Problem to solve: In the records below, find the line that contains "ATOM 73 C CA" and the line that contains "ATOM 80 C CA". Set down exactly those lines and every line between them, and nothing more.

BEGIN Data provided

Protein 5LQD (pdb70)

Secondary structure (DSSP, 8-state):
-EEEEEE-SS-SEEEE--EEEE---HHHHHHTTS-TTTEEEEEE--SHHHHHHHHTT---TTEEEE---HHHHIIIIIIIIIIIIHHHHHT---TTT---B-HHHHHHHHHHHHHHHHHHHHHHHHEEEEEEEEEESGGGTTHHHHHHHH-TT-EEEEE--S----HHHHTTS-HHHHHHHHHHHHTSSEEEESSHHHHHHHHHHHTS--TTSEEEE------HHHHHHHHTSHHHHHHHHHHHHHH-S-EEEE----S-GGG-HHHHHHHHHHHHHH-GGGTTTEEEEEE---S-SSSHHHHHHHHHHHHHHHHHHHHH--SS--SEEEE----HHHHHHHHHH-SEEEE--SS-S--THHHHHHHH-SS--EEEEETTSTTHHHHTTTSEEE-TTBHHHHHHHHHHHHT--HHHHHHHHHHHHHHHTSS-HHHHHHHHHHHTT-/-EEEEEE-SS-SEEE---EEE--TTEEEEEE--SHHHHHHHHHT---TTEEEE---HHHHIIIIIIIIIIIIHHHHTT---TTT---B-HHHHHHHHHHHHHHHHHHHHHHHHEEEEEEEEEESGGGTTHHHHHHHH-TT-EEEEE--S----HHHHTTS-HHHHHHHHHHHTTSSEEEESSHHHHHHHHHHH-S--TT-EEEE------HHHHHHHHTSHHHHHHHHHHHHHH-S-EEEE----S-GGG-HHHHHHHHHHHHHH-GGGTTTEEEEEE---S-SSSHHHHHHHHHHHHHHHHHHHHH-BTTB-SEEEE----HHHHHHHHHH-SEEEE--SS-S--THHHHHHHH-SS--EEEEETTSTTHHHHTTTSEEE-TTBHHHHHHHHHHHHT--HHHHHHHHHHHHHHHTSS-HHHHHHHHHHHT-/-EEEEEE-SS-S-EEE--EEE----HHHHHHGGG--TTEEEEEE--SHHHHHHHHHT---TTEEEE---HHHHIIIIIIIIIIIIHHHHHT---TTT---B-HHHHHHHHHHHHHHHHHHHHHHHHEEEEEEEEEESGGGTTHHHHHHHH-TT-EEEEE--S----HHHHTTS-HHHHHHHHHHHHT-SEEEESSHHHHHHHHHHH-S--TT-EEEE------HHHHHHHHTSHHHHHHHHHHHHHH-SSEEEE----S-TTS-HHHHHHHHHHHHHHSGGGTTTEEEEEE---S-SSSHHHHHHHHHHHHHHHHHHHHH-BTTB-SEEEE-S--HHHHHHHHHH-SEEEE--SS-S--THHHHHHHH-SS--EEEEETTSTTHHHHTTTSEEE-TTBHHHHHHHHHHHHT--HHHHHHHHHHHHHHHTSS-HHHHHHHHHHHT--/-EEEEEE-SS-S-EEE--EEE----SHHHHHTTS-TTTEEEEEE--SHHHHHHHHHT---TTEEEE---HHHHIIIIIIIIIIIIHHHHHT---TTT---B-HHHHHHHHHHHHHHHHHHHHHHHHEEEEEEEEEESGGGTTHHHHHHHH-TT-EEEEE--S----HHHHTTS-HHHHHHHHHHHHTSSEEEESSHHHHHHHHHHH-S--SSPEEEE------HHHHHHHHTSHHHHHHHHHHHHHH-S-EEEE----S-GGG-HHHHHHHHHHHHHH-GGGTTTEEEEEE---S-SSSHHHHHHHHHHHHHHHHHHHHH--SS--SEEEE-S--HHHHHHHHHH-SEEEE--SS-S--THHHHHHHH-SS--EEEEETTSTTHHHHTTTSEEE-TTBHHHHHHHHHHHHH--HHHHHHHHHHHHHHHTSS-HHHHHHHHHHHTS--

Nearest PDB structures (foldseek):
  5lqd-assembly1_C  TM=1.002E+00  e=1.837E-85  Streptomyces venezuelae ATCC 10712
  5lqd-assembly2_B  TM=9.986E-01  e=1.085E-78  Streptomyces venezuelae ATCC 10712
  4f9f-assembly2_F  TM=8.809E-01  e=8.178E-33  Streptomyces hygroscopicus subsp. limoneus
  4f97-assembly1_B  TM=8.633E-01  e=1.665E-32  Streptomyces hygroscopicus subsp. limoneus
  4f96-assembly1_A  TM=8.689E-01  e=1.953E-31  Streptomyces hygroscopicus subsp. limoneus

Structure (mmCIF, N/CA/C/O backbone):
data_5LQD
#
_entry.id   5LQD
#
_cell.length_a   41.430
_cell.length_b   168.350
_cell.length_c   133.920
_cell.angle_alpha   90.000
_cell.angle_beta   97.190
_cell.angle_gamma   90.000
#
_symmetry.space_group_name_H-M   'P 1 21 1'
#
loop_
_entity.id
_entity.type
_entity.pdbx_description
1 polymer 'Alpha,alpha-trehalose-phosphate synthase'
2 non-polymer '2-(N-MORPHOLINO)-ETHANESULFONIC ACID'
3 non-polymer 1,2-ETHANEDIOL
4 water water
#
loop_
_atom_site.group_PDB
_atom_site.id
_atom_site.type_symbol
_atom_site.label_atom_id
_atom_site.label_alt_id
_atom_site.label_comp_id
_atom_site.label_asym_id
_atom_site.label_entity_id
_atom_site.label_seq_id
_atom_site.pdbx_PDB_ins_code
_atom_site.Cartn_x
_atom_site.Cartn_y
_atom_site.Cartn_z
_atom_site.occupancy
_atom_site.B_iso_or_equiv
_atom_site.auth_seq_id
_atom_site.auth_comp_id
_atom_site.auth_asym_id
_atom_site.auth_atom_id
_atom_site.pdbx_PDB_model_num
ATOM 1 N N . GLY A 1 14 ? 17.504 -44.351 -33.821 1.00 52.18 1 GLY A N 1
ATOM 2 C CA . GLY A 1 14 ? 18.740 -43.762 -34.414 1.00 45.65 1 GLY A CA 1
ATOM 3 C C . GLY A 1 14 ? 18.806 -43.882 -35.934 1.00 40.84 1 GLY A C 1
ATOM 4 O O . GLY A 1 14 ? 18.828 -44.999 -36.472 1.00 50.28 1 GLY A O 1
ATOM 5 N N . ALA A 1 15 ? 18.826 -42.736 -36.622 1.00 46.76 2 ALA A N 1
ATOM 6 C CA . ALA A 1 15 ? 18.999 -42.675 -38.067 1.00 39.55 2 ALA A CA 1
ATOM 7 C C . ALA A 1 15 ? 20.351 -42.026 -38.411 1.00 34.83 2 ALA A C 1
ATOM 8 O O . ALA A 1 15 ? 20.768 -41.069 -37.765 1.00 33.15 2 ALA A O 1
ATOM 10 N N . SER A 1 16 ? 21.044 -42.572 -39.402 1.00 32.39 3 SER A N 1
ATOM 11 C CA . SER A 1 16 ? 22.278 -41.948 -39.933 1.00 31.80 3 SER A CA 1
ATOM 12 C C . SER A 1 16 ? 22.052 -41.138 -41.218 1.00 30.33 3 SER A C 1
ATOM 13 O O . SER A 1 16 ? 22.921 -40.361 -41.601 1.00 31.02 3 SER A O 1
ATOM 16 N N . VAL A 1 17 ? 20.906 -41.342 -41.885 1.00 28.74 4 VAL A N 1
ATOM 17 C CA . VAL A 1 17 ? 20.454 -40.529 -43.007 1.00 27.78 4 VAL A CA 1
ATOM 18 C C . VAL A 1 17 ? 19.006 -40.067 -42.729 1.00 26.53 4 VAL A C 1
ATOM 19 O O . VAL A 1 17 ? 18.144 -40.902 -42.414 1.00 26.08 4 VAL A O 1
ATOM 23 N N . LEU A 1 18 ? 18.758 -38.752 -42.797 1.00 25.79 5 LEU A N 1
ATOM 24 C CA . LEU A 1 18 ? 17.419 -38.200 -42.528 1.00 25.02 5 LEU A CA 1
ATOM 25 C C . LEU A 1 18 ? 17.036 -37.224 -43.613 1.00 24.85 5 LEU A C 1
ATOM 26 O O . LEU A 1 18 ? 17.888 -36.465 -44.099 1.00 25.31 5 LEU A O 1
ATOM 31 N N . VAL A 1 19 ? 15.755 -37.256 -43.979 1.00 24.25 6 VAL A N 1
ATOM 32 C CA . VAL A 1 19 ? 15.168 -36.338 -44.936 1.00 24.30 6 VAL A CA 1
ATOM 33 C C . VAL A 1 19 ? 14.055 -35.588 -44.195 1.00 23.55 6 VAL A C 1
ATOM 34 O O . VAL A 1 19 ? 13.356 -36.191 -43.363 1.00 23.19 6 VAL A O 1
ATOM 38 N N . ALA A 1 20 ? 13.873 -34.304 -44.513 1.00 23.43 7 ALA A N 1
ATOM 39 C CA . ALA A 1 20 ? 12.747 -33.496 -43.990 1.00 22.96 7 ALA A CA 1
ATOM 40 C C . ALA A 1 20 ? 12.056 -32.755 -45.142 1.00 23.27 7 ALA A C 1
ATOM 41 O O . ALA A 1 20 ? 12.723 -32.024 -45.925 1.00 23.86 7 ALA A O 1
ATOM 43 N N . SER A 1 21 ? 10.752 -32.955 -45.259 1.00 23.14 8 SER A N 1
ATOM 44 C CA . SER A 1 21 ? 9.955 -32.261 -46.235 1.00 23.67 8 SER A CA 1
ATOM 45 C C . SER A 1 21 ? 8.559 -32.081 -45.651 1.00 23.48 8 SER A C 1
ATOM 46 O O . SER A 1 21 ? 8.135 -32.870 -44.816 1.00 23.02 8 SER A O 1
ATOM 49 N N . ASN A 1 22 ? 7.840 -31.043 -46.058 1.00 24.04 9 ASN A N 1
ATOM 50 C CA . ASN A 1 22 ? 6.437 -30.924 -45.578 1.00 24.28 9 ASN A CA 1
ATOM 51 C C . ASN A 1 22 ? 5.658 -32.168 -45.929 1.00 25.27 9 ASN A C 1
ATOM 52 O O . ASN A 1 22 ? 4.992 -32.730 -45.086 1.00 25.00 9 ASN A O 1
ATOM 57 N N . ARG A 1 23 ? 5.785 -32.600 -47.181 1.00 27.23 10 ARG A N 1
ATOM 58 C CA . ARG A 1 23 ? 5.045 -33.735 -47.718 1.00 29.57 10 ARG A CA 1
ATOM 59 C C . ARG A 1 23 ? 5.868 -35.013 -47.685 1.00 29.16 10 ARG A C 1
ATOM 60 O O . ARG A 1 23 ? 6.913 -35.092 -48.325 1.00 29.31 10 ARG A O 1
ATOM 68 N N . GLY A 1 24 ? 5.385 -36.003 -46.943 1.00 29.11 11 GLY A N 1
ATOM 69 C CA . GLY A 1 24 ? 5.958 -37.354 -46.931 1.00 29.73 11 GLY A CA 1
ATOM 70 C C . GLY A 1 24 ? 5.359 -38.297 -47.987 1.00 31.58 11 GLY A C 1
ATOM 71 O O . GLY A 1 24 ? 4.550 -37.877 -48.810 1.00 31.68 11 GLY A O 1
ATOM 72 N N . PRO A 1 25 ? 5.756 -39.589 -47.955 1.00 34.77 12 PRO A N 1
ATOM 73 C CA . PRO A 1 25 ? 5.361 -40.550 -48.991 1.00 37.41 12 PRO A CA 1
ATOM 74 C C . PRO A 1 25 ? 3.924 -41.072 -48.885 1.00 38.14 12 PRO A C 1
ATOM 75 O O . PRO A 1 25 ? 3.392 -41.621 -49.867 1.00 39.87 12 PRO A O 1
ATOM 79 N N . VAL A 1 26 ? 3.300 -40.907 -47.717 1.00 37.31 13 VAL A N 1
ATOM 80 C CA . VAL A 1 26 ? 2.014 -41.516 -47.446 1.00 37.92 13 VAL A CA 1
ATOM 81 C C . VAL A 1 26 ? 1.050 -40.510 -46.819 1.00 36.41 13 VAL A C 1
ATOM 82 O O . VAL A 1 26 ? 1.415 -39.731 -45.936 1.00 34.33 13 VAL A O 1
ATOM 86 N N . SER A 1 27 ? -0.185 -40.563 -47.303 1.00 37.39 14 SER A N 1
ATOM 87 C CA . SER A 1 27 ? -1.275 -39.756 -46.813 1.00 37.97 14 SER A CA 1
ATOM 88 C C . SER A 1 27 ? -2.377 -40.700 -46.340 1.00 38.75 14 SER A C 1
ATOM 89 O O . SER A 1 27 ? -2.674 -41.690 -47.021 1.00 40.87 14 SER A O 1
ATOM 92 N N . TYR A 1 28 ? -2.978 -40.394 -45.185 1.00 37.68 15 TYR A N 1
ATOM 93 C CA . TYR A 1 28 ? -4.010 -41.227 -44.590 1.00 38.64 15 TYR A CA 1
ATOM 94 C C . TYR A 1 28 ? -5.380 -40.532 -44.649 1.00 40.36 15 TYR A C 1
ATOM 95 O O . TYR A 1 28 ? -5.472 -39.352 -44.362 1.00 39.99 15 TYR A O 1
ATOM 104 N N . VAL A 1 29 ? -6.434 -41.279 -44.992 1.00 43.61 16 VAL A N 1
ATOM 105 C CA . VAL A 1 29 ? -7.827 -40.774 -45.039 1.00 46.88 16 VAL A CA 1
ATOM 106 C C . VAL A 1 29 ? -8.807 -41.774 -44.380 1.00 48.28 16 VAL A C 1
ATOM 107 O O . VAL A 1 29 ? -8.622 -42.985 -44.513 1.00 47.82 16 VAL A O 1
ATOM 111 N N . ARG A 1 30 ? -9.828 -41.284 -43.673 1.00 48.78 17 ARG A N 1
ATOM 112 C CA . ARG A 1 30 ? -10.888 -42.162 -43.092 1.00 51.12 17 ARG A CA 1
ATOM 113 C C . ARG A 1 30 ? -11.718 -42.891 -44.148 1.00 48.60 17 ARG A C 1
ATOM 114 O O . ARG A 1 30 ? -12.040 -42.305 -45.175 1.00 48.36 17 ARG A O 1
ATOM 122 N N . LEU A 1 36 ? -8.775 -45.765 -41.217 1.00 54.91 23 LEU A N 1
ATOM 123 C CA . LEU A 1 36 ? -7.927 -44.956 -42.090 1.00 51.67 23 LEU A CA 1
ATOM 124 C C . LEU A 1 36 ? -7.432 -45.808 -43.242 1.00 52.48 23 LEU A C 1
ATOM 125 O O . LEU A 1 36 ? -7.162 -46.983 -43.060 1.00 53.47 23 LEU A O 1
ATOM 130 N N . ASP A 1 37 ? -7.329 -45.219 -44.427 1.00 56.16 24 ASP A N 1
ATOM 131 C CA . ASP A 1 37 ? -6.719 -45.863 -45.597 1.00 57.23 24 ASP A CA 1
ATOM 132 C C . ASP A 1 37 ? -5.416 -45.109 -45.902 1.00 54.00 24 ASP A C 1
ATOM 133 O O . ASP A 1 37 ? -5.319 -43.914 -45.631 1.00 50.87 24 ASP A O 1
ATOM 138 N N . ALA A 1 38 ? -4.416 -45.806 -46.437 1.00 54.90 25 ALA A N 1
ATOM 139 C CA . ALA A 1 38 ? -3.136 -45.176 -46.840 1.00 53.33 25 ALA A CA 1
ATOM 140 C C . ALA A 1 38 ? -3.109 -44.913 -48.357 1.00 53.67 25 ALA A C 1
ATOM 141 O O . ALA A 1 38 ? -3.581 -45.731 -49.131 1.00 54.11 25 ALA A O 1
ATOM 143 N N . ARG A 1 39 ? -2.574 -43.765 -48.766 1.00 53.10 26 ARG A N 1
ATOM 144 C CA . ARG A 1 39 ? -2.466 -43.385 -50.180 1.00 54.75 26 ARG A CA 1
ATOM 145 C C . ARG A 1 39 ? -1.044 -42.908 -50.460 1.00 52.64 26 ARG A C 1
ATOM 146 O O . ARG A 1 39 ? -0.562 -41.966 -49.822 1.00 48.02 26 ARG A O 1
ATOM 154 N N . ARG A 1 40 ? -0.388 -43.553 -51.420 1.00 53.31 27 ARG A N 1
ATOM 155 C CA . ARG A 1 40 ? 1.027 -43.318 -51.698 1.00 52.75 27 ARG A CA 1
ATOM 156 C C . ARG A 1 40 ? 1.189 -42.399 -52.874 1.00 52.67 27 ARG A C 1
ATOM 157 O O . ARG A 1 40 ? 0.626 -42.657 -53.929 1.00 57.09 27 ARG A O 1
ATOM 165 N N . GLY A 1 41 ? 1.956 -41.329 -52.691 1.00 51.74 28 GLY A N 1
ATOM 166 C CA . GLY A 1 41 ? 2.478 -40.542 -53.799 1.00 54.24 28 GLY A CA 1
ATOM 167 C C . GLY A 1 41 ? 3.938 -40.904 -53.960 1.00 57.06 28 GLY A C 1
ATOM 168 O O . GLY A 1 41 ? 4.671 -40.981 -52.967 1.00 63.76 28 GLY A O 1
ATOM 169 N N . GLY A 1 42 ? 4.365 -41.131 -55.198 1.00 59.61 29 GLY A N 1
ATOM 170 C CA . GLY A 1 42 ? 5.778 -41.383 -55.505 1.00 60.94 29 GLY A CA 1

END Data provided

Completed exercise:
ATOM 73 C CA . PRO A 1 25 ? 5.361 -40.550 -48.991 1.00 37.41 12 PRO A CA 1
ATOM 74 C C . PRO A 1 25 ? 3.924 -41.072 -48.885 1.00 38.14 12 PRO A C 1
ATOM 75 O O . PRO A 1 25 ? 3.392 -41.621 -49.867 1.00 39.87 12 PRO A O 1
ATOM 79 N N . VAL A 1 26 ? 3.300 -40.907 -47.717 1.00 37.31 13 VAL A N 1
ATOM 80 C CA . VAL A 1 26 ? 2.014 -41.516 -47.446 1.00 37.92 13 VAL A CA 1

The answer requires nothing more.